About this exercise:
For the records below, print the lines from the line with "ATOM 145 N N" through the line with "ATOM 159 C CA" exactly as written; include both end lines and exclude the rest.

Material for this task:
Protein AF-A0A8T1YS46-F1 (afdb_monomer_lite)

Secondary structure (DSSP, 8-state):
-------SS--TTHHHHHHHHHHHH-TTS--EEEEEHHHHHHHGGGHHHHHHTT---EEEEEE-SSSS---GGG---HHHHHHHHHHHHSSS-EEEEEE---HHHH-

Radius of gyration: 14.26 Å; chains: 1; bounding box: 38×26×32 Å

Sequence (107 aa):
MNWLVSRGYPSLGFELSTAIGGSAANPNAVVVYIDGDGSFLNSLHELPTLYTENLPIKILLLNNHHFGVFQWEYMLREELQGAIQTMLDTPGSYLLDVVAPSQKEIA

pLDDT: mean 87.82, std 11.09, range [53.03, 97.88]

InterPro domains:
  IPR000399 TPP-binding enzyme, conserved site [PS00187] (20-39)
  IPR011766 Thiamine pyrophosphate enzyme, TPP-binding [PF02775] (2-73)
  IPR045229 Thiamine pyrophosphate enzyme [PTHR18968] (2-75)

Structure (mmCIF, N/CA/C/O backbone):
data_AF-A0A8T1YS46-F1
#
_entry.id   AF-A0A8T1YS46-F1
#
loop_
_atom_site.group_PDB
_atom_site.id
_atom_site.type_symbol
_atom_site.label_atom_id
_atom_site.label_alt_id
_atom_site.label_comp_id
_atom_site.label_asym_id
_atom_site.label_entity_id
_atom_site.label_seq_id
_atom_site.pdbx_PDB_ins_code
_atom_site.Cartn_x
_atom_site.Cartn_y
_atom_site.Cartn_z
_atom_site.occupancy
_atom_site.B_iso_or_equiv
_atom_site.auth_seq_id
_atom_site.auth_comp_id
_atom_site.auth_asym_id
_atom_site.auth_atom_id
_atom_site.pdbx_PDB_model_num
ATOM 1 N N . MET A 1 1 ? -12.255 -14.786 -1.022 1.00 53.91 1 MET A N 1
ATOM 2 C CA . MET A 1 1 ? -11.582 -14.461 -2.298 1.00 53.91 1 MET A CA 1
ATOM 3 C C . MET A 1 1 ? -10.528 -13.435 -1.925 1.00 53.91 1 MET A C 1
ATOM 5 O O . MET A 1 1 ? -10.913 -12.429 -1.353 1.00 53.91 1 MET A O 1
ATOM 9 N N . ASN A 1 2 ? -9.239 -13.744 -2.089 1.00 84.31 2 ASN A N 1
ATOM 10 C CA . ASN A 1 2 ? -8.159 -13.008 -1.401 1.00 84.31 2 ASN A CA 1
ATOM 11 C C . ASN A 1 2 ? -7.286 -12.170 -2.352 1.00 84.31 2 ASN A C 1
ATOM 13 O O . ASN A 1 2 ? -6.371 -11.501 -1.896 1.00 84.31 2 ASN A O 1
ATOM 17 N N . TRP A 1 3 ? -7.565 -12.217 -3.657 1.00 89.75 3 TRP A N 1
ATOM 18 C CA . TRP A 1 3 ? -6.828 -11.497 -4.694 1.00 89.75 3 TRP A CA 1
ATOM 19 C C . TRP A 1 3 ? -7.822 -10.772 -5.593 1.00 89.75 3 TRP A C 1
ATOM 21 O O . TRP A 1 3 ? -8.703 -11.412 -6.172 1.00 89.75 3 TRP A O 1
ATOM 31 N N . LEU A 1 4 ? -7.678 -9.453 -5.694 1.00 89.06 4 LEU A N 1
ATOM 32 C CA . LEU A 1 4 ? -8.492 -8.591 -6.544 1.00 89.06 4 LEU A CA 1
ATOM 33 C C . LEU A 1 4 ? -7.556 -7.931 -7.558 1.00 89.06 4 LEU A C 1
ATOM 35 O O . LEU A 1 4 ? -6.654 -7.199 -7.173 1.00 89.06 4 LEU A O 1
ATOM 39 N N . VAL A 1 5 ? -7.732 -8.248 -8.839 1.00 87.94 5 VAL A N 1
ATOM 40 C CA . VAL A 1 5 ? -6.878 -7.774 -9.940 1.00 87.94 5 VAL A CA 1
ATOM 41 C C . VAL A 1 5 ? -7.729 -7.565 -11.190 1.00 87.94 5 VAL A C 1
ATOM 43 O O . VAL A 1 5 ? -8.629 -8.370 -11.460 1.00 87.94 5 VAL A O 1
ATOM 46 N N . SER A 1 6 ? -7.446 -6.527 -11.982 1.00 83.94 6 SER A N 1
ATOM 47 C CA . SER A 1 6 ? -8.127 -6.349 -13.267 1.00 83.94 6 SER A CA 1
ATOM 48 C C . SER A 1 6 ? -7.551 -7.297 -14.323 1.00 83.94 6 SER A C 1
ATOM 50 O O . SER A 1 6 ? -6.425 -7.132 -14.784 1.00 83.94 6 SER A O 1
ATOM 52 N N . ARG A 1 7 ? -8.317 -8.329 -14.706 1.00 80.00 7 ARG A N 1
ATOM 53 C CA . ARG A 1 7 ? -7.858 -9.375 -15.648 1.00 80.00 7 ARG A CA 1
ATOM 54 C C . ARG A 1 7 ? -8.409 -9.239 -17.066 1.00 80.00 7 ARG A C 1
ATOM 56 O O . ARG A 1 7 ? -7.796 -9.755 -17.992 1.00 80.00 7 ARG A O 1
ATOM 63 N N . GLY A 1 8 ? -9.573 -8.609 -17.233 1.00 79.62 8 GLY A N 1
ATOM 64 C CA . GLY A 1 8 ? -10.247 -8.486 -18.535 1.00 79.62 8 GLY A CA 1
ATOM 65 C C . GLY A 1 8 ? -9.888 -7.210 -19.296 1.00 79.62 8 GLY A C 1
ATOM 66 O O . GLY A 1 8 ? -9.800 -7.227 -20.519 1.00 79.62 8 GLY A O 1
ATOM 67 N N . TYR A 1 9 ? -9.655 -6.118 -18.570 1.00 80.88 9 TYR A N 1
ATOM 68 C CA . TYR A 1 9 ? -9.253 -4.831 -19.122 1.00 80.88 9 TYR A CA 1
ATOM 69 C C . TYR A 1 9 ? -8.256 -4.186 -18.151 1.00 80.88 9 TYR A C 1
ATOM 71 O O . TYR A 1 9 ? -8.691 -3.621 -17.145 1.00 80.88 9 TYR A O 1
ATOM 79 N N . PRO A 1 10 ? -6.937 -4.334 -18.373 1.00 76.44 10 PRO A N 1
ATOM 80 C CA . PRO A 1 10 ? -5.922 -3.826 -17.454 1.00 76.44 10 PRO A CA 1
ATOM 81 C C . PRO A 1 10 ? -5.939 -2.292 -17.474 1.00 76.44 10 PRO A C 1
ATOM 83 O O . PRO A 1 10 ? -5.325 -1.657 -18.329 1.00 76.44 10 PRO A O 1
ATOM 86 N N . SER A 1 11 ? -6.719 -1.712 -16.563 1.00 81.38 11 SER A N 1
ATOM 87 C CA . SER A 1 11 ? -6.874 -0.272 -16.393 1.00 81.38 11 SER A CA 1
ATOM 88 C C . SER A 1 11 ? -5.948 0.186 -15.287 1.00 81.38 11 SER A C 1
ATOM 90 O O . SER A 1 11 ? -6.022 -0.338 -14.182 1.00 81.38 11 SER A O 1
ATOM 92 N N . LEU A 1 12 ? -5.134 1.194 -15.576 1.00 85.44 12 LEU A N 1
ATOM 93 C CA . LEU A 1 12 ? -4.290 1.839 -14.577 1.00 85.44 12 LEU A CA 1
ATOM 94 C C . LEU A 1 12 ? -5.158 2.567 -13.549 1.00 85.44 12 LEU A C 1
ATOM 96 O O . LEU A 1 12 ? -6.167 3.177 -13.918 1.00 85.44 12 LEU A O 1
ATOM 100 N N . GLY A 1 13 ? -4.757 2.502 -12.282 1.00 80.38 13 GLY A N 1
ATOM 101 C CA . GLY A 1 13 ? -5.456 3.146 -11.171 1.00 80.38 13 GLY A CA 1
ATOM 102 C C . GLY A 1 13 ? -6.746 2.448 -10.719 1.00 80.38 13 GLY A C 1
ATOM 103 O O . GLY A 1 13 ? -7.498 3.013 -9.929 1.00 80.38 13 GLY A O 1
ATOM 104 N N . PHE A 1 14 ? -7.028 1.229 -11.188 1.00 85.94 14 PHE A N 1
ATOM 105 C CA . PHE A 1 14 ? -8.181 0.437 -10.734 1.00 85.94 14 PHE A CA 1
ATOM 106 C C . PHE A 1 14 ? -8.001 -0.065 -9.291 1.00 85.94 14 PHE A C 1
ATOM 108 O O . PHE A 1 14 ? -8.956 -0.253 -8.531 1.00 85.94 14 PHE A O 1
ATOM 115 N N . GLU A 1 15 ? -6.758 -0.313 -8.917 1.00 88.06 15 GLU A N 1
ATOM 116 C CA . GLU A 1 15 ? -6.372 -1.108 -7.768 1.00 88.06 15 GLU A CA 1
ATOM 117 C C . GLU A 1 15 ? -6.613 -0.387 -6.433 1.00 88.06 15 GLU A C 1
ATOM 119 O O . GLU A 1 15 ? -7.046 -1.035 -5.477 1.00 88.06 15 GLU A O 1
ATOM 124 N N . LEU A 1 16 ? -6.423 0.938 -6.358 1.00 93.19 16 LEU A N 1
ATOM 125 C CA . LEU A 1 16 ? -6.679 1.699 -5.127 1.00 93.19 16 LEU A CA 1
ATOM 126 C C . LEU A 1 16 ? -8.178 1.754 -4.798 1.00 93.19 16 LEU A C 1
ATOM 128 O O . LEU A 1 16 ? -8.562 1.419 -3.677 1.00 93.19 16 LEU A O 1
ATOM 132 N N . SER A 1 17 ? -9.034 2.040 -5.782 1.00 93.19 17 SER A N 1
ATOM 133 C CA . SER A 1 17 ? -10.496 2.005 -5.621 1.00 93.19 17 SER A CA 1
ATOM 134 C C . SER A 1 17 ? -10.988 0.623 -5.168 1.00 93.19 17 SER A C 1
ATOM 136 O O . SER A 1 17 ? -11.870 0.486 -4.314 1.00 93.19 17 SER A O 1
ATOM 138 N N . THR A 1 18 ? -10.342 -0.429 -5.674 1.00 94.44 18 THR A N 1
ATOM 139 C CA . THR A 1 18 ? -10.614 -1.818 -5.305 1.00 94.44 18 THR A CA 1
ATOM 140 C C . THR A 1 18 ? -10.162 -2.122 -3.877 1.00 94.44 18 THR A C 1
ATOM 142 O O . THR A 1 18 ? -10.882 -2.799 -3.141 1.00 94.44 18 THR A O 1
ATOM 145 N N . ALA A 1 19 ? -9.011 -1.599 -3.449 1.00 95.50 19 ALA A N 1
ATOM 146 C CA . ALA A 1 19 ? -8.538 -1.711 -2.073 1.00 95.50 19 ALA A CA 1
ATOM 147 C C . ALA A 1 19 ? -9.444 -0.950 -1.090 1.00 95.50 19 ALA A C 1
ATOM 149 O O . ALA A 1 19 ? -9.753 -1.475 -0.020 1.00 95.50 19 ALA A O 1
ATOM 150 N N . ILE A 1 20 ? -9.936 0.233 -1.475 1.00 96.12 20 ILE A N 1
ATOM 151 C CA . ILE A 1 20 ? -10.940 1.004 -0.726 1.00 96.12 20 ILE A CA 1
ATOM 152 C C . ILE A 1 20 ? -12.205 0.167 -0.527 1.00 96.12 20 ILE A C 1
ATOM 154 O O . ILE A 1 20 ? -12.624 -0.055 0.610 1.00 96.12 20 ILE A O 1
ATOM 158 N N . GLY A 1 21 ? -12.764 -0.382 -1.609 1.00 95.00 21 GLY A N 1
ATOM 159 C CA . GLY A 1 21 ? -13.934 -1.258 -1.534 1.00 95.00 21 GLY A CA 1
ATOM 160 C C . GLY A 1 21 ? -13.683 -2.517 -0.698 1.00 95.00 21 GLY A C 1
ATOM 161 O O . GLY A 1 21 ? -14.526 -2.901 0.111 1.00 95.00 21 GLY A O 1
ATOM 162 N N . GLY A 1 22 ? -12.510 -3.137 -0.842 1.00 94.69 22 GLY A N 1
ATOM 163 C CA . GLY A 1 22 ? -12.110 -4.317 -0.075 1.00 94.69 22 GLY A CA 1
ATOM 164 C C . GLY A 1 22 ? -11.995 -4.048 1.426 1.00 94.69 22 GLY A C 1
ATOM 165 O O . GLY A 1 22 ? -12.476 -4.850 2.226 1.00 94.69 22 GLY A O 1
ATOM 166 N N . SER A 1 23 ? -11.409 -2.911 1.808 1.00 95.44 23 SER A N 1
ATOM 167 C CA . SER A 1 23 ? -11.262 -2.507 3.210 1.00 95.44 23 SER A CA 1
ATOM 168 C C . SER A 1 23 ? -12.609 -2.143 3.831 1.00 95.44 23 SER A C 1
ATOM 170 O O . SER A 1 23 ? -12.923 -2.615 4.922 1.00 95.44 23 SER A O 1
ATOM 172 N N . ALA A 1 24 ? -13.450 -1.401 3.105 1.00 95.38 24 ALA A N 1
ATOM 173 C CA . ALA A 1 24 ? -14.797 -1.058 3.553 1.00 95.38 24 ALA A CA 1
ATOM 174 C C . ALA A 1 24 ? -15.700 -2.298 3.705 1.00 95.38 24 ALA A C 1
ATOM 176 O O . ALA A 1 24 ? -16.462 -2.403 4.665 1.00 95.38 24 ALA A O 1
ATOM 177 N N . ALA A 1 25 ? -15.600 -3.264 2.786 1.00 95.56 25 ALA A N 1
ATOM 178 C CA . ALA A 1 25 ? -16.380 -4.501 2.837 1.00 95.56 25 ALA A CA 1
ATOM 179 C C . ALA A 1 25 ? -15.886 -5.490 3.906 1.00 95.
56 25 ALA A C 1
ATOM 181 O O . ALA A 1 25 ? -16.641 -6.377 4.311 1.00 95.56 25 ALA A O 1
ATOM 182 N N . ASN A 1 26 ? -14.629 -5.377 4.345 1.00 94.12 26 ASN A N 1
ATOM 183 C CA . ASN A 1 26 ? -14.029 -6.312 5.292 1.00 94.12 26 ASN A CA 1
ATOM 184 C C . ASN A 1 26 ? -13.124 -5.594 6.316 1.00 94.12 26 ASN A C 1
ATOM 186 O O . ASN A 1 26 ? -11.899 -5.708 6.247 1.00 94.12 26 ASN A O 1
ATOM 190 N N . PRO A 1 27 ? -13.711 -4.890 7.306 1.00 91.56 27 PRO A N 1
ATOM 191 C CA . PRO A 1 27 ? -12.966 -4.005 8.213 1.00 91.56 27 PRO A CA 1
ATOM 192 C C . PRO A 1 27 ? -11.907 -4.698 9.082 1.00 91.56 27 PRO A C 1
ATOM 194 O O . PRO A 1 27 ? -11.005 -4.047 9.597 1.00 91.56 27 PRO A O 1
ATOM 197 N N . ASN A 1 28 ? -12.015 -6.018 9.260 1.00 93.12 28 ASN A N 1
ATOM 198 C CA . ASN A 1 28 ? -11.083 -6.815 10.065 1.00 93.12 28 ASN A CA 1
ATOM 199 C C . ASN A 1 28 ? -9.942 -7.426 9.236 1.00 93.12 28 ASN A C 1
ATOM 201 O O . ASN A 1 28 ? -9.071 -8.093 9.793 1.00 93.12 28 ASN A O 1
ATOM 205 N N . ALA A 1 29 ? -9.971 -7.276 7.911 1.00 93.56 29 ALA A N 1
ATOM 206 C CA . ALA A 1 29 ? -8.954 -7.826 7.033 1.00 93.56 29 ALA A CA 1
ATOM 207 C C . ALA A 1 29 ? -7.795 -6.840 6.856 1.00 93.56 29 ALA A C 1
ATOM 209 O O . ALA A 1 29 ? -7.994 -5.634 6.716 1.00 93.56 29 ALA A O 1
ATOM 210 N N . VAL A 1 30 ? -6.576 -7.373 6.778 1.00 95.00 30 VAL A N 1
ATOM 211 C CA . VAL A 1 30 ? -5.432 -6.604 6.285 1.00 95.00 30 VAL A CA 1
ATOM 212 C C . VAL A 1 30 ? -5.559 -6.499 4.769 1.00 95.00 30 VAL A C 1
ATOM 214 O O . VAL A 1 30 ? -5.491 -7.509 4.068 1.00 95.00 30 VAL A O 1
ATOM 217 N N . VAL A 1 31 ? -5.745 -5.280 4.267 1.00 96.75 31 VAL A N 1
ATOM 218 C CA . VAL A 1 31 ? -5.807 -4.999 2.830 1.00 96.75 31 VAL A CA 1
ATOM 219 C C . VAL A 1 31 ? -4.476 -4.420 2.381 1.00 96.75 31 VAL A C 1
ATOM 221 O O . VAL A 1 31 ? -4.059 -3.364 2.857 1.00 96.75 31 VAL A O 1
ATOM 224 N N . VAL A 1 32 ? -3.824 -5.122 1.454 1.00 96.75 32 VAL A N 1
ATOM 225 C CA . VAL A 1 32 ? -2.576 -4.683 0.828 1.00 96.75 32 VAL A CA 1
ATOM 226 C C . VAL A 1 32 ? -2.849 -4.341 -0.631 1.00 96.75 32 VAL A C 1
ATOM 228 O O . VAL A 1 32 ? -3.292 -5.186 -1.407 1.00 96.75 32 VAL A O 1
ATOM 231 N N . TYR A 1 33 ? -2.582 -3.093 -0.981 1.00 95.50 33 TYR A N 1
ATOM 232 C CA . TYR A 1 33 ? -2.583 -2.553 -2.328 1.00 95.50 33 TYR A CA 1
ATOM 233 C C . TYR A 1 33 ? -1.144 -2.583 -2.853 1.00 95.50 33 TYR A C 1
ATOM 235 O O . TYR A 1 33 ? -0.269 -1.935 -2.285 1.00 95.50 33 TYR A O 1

...

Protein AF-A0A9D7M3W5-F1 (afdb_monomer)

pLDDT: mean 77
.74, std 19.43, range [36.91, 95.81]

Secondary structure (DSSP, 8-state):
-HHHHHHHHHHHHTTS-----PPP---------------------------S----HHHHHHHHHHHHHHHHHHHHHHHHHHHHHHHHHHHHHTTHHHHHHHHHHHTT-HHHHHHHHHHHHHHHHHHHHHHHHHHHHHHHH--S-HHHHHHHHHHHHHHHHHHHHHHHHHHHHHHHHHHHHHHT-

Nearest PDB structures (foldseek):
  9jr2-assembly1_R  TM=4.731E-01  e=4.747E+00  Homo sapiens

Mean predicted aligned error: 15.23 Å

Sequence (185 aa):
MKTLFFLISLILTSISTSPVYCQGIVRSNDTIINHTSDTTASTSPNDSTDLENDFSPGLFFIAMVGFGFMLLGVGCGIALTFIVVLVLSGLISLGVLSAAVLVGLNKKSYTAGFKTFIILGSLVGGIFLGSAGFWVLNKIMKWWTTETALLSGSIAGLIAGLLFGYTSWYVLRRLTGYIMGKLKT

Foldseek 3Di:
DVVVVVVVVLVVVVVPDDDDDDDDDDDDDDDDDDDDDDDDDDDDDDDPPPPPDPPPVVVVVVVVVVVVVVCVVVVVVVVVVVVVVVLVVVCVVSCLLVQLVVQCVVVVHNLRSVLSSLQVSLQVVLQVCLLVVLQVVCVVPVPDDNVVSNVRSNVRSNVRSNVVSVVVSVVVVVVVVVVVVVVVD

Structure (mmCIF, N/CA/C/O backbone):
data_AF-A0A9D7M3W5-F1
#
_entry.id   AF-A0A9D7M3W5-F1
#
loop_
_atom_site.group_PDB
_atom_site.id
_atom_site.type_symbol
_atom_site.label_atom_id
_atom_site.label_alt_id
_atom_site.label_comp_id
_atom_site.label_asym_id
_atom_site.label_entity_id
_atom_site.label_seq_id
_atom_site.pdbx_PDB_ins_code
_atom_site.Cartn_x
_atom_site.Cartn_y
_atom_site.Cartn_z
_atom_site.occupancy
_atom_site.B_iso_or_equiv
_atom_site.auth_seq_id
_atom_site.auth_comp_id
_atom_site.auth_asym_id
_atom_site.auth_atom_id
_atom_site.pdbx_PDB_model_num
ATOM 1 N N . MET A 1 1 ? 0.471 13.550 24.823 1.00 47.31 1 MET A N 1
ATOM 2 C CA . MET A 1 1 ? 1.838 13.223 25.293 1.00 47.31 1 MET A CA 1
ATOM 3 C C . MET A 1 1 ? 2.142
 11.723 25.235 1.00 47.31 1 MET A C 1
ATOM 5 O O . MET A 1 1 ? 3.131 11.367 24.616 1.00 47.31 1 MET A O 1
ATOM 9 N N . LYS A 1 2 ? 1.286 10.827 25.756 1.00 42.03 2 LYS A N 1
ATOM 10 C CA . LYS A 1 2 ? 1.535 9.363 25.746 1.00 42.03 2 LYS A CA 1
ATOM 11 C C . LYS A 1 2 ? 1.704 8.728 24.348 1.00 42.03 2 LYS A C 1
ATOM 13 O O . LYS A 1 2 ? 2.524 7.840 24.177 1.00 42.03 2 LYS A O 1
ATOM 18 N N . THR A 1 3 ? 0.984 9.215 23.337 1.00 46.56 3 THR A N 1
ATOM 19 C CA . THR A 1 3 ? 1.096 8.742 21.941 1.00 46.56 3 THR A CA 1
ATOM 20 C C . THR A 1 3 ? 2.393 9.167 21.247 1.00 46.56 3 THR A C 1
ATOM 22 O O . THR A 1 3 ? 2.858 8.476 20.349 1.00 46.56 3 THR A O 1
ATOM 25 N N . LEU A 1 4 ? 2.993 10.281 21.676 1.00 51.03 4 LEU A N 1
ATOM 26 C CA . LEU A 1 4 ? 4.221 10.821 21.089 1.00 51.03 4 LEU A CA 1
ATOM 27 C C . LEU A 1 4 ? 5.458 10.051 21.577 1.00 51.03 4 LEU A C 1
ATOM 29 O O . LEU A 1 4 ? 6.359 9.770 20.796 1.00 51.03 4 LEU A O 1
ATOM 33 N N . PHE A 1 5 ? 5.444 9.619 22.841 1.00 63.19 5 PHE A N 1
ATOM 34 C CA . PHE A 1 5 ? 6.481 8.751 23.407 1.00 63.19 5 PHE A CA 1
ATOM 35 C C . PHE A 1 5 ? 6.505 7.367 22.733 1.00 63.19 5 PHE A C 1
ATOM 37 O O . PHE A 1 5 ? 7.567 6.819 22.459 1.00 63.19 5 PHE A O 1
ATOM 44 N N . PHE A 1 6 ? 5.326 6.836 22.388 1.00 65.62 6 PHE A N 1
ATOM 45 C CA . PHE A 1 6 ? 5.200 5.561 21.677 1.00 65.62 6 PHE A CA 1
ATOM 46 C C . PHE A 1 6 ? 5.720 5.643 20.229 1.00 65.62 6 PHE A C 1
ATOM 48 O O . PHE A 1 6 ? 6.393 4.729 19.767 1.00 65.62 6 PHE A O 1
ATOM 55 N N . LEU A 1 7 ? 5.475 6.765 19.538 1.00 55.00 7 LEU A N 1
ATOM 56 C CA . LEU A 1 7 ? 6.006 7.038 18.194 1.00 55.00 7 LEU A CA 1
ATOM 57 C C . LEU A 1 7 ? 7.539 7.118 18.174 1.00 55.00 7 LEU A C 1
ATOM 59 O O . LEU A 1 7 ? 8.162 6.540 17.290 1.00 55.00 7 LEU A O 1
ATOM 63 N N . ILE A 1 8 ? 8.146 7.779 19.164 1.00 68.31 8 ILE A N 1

Response for this exercise:
ATOM 145 N N . ALA A 1 19 ? -9.011 -1.599 -3.449 1.00 95.50 19 ALA A N 1
ATOM 146 C CA . ALA A 1 19 ? -8.538 -1.711 -2.073 1.00 95.50 19 ALA A CA 1
ATOM 147 C C . ALA A 1 19 ? -9.444 -0.950 -1.090 1.00 95.50 19 ALA A C 1
ATOM 149 O O . ALA A 1 19 ? -9.753 -1.475 -0.020 1.00 95.50 19 ALA A O 1
ATOM 150 N N . ILE A 1 20 ? -9.936 0.233 -1.475 1.00 96.12 20 ILE A N 1
ATOM 151 C CA . ILE A 1 20 ? -10.940 1.004 -0.726 1.00 96.12 20 ILE A CA 1
ATOM 152 C C . ILE A 1 20 ? -12.205 0.167 -0.527 1.00 96.12 20 ILE A C 1
ATOM 154 O O . ILE A 1 20 ? -12.624 -0.055 0.610 1.00 96.12 20 ILE A O 1
ATOM 158 N N . GLY A 1 21 ? -12.764 -0.382 -1.609 1.00 95.00 21 GLY A N 1
ATOM 159 C CA . GLY A 1 21 ? -13.934 -1.258 -1.534 1.00 95.00 21 GLY A CA 1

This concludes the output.